Indeed through their actions they reinforce the instruments of socio-economic control and their oppression. According to Marcuse, the modern industrialized world constituted a “more progressive stage of alienation”.
Its seeming progress, “the means of mass transportation and communication, the commodities of lodging, food and clothing, the irresistible output of the entertainment and information industry carry with them prescribed attitudes and habits, certain intellectual and emotional reactions which bind the consumers more or less pleasantly to the producers, and through the latter, to the whole.
The products indoctrinate and manipulate; they promote a false consciousness which is immune against it falsehood. And as these beneficial products become available to more individuals in more social classes, the indoctrination they carry ceases to be publicity; it becomes a way of life.
It is a good way of life, it militates against qualitative change.
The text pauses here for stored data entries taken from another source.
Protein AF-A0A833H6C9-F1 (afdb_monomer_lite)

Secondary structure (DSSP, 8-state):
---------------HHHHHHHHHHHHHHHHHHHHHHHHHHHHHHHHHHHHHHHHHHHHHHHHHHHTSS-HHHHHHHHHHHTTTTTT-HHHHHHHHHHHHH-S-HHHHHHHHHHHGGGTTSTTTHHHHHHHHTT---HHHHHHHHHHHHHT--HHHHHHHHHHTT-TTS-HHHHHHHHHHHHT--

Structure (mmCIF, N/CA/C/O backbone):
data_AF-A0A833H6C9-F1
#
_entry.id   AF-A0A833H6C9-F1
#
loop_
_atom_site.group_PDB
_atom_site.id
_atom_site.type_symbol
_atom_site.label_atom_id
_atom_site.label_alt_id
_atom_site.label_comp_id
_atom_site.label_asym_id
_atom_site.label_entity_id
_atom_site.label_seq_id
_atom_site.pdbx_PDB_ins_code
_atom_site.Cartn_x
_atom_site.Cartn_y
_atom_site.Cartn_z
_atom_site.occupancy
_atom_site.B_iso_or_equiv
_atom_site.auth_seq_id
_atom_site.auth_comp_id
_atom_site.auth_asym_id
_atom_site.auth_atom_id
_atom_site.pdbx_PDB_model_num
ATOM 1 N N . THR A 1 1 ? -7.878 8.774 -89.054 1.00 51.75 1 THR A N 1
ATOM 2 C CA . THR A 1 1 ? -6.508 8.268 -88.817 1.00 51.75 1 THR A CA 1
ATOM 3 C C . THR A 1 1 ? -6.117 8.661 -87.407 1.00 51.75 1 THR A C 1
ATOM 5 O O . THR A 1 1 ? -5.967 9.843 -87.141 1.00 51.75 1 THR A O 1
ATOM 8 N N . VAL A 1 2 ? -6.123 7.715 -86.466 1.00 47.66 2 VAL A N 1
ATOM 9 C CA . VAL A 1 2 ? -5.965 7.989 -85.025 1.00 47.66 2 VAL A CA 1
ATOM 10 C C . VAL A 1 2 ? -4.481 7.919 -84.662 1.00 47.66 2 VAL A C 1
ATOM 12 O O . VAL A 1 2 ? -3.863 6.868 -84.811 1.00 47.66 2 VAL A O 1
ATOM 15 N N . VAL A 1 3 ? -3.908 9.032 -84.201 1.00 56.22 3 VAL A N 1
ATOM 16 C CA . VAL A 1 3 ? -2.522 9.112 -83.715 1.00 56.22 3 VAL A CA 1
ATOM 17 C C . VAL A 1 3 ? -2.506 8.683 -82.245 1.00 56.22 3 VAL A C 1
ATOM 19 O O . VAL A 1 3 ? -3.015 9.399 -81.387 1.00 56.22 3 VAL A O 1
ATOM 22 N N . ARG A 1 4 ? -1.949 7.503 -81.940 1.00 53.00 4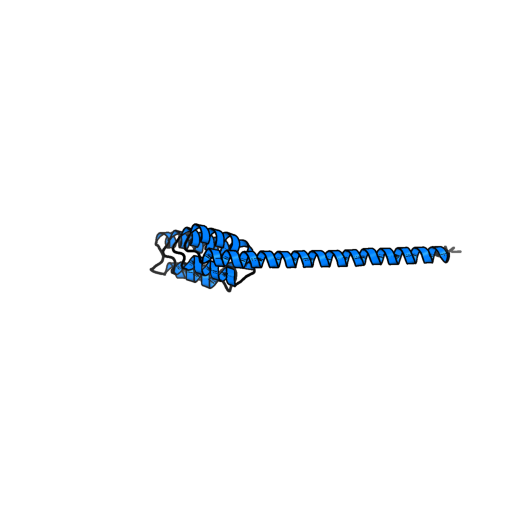 ARG A N 1
ATOM 23 C CA . ARG A 1 4 ? -1.631 7.100 -80.557 1.00 53.00 4 ARG A CA 1
ATOM 24 C C . ARG A 1 4 ? -0.303 7.756 -80.158 1.00 53.00 4 ARG A C 1
ATOM 26 O O . ARG A 1 4 ? 0.686 7.508 -80.845 1.00 53.00 4 ARG A O 1
ATOM 33 N N . PRO A 1 5 ? -0.232 8.550 -79.078 1.00 54.09 5 PRO A N 1
ATOM 34 C CA . PRO A 1 5 ? 1.048 8.992 -78.547 1.00 54.09 5 PRO A CA 1
ATOM 35 C C . PRO A 1 5 ? 1.734 7.817 -77.842 1.00 54.09 5 PRO A C 1
ATOM 37 O O . PRO A 1 5 ? 1.198 7.233 -76.897 1.00 54.09 5 PRO A O 1
ATOM 40 N N . ASP A 1 6 ? 2.913 7.456 -78.335 1.00 60.75 6 ASP A N 1
ATOM 41 C CA . ASP A 1 6 ? 3.777 6.447 -77.738 1.00 60.75 6 ASP A CA 1
ATOM 42 C C . ASP A 1 6 ? 4.527 7.076 -76.553 1.00 60.75 6 ASP A C 1
ATOM 44 O O . ASP A 1 6 ? 5.457 7.871 -76.718 1.00 60.75 6 ASP A O 1
ATOM 48 N N . PHE A 1 7 ? 4.084 6.777 -75.331 1.00 57.22 7 PHE A N 1
ATOM 49 C CA . PHE A 1 7 ? 4.765 7.194 -74.105 1.00 57.22 7 PHE A CA 1
ATOM 50 C C . PHE A 1 7 ? 5.963 6.276 -73.846 1.00 57.22 7 PHE A C 1
ATOM 52 O O . PHE A 1 7 ? 5.976 5.466 -72.916 1.00 57.22 7 PHE A O 1
ATOM 59 N N . GLY A 1 8 ? 7.002 6.425 -74.666 1.00 55.09 8 GLY A N 1
ATOM 60 C CA . GLY A 1 8 ? 8.302 5.821 -74.416 1.00 55.09 8 GLY A CA 1
ATOM 61 C C . GLY A 1 8 ? 8.864 6.337 -73.092 1.00 55.09 8 GLY A C 1
ATOM 62 O O . GLY A 1 8 ? 9.366 7.459 -73.011 1.00 55.09 8 GLY A O 1
ATOM 63 N N . ARG A 1 9 ? 8.785 5.520 -72.032 1.00 61.06 9 ARG A N 1
ATOM 64 C CA . ARG A 1 9 ? 9.469 5.763 -70.755 1.00 61.06 9 ARG A CA 1
ATOM 65 C C . ARG A 1 9 ? 10.972 5.850 -71.023 1.00 61.06 9 ARG A C 1
ATOM 67 O O . ARG A 1 9 ? 11.663 4.834 -71.043 1.00 61.06 9 ARG A O 1
ATOM 74 N N . ARG A 1 10 ? 11.487 7.068 -71.213 1.00 54.62 10 ARG A N 1
ATOM 75 C CA . ARG A 1 10 ? 12.924 7.355 -71.254 1.00 54.62 10 ARG A CA 1
ATOM 76 C C . ARG A 1 10 ? 13.517 7.030 -69.884 1.00 54.62 10 ARG A C 1
ATOM 78 O O . ARG A 1 10 ? 13.578 7.880 -69.002 1.00 54.62 10 ARG A O 1
ATOM 85 N N . ARG A 1 11 ? 13.953 5.786 -69.690 1.00 60.34 11 ARG A N 1
ATOM 86 C CA . ARG A 1 11 ? 14.920 5.465 -68.641 1.00 60.34 11 ARG A CA 1
ATOM 87 C C . ARG A 1 11 ? 16.238 6.088 -69.083 1.00 60.34 11 ARG A C 1
ATOM 89 O O . ARG A 1 11 ? 16.898 5.564 -69.974 1.00 60.34 11 ARG A O 1
ATOM 96 N N . ALA A 1 12 ? 16.563 7.251 -68.525 1.00 62.28 12 ALA A N 1
ATOM 97 C CA . ALA A 1 12 ? 17.874 7.851 -68.719 1.00 62.28 12 ALA A CA 1
ATOM 98 C C . ALA A 1 12 ? 18.944 6.823 -68.300 1.00 62.28 12 ALA A C 1
ATOM 100 O O . ALA A 1 12 ? 18.811 6.238 -67.219 1.00 62.28 12 ALA A O 1
ATOM 101 N N . PRO A 1 13 ? 19.967 6.551 -69.131 1.00 56.84 13 PRO A N 1
ATOM 102 C CA . PRO A 1 13 ? 21.026 5.627 -68.765 1.00 56.84 13 PRO A CA 1
ATOM 103 C C . PRO A 1 13 ? 21.805 6.236 -67.602 1.00 56.84 13 PRO A C 1
ATOM 105 O O . PRO A 1 13 ? 22.552 7.201 -67.756 1.00 56.84 13 PRO A O 1
ATOM 108 N N . VAL A 1 14 ? 21.597 5.689 -66.408 1.00 61.94 14 VAL A N 1
ATOM 109 C CA . VAL A 1 14 ? 22.394 6.040 -65.238 1.00 61.94 14 VAL A CA 1
ATOM 110 C C . VAL A 1 14 ? 23.807 5.543 -65.521 1.00 61.94 14 VAL A C 1
ATOM 112 O O . VAL A 1 14 ? 24.040 4.339 -65.620 1.00 61.94 14 VAL A O 1
ATOM 115 N N . GLY A 1 15 ? 24.750 6.466 -65.718 1.00 71.06 15 GLY A N 1
ATOM 116 C CA . GLY A 1 15 ? 26.133 6.102 -66.010 1.00 71.06 15 GLY A CA 1
ATOM 117 C C . GLY A 1 15 ? 26.708 5.189 -64.914 1.00 71.06 15 GLY A C 1
ATOM 118 O O . GLY A 1 15 ? 26.377 5.364 -63.737 1.00 71.06 15 GLY A O 1
ATOM 119 N N . PRO A 1 16 ? 27.613 4.249 -65.247 1.00 70.00 16 PRO A N 1
ATOM 120 C CA . PRO A 1 16 ? 28.112 3.236 -64.309 1.00 70.00 16 PRO A CA 1
ATOM 121 C C . PRO A 1 16 ? 28.773 3.827 -63.052 1.00 70.00 16 PRO A C 1
ATOM 123 O O . PRO A 1 16 ? 28.829 3.175 -62.015 1.00 70.00 16 PRO A O 1
ATOM 126 N N . ARG A 1 17 ? 29.237 5.083 -63.110 1.00 73.75 17 ARG A N 1
ATOM 127 C CA . ARG A 1 17 ? 29.754 5.830 -61.951 1.00 73.75 17 ARG A CA 1
ATOM 128 C C . ARG A 1 17 ? 28.643 6.281 -60.996 1.00 73.75 17 ARG A C 1
ATOM 130 O O . ARG A 1 17 ? 28.792 6.120 -59.792 1.00 73.75 17 ARG A O 1
ATOM 137 N N . VAL A 1 18 ? 27.516 6.773 -61.513 1.00 77.81 18 VAL A N 1
ATOM 138 C CA . VAL A 1 18 ? 26.371 7.233 -60.703 1.00 77.81 18 VAL A CA 1
ATOM 139 C C . VAL A 1 18 ? 25.726 6.061 -59.962 1.00 77.81 18 VAL A C 1
ATOM 141 O O . VAL A 1 18 ? 25.398 6.186 -58.787 1.00 77.81 18 VAL A O 1
ATOM 144 N N . MET A 1 19 ? 25.638 4.889 -60.602 1.00 78.88 19 MET A N 1
ATOM 145 C CA . MET A 1 19 ? 25.122 3.676 -59.956 1.00 78.88 19 MET A CA 1
ATOM 146 C C . MET A 1 19 ? 26.019 3.198 -58.801 1.00 78.88 19 MET A C 1
ATOM 148 O O . MET A 1 19 ? 25.510 2.750 -57.777 1.00 78.88 19 MET A O 1
ATOM 152 N N . ARG A 1 20 ? 27.347 3.357 -58.919 1.00 80.06 20 ARG A N 1
ATOM 153 C CA . ARG A 1 20 ? 28.298 3.063 -57.830 1.00 80.06 20 ARG A CA 1
ATOM 154 C C . ARG A 1 20 ? 28.120 4.012 -56.642 1.00 80.06 20 ARG A C 1
ATOM 156 O O . ARG A 1 20 ? 28.065 3.545 -55.511 1.00 80.06 20 ARG A O 1
ATOM 163 N N . PHE A 1 21 ? 27.976 5.316 -56.888 1.00 85.12 21 PHE A N 1
ATOM 164 C CA . PHE A 1 21 ? 27.723 6.287 -55.815 1.00 85.12 21 PHE A CA 1
ATOM 165 C C . PHE A 1 21 ? 26.371 6.060 -55.128 1.00 85.12 21 PHE A C 1
ATOM 167 O O . PHE A 1 21 ? 26.300 6.103 -53.903 1.00 85.12 21 PHE A O 1
ATOM 174 N N . ALA A 1 22 ? 25.319 5.746 -55.890 1.00 85.56 22 ALA A N 1
ATOM 175 C CA . ALA A 1 22 ? 24.007 5.419 -55.335 1.00 85.56 22 ALA A CA 1
ATOM 176 C C . ALA A 1 22 ? 24.047 4.154 -54.461 1.00 85.56 22 ALA A C 1
ATOM 178 O O . ALA A 1 22 ? 23.448 4.133 -53.389 1.00 85.56 22 ALA A O 1
ATOM 179 N N . ALA A 1 23 ? 24.793 3.126 -54.879 1.00 87.31 23 ALA A N 1
ATOM 180 C CA . ALA A 1 23 ? 24.971 1.910 -54.091 1.00 87.31 23 ALA A CA 1
ATOM 181 C C . ALA A 1 23 ? 25.689 2.180 -52.756 1.00 87.31 23 ALA A C 1
ATOM 183 O O . ALA A 1 23 ? 25.252 1.667 -51.731 1.00 87.31 23 ALA A O 1
ATOM 184 N N . ILE A 1 24 ? 26.733 3.022 -52.750 1.00 91.31 24 ILE A N 1
ATOM 185 C CA . ILE A 1 24 ? 27.453 3.425 -51.526 1.00 91.31 24 ILE A CA 1
ATOM 186 C C . ILE A 1 24 ? 26.547 4.242 -50.593 1.00 91.31 24 ILE A C 1
ATOM 188 O O . ILE A 1 24 ? 26.530 4.021 -49.384 1.00 91.31 24 ILE A O 1
ATOM 192 N N . ALA A 1 25 ? 25.770 5.177 -51.141 1.00 91.31 25 ALA A N 1
ATOM 193 C CA . ALA A 1 25 ? 24.831 5.968 -50.350 1.00 91.31 25 ALA A CA 1
ATOM 194 C C . ALA A 1 25 ? 23.727 5.089 -49.737 1.00 91.31 25 ALA A C 1
ATOM 196 O O . ALA A 1 25 ? 23.367 5.270 -48.575 1.00 91.31 25 ALA A O 1
ATOM 197 N N . ALA A 1 26 ? 23.224 4.106 -50.490 1.00 91.94 26 ALA A N 1
ATOM 198 C CA . ALA A 1 26 ? 22.217 3.167 -50.011 1.00 91.94 26 ALA A CA 1
ATOM 199 C C . ALA A 1 26 ? 22.755 2.258 -48.895 1.00 91.94 26 ALA A C 1
ATOM 201 O O . ALA A 1 26 ? 22.087 2.093 -47.876 1.00 91.94 26 ALA A O 1
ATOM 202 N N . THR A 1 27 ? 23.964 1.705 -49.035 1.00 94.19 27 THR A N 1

Thus emerges a pattern of one-dimensional thought and behaviour”. More importantly, as men and women share in the same images and ideas there it less and less the possibility of challenging the present and seeking alternatives to it
For Marcuse as well as for other members of the Frankfurt School the Enlightenment had transformed what was once liberating reason, engaged in the fight against religious dogma and superstition, into a repressive orthodoxy?
It had done this by visualizing reason as an instrument of control; and, as a tool for gaining mastery over the world rather than critical reflection and reconstruction. Instrumental reason that was concerned primarily with efficiency, economy and utility could not be expected to liberate man or to construct a better world.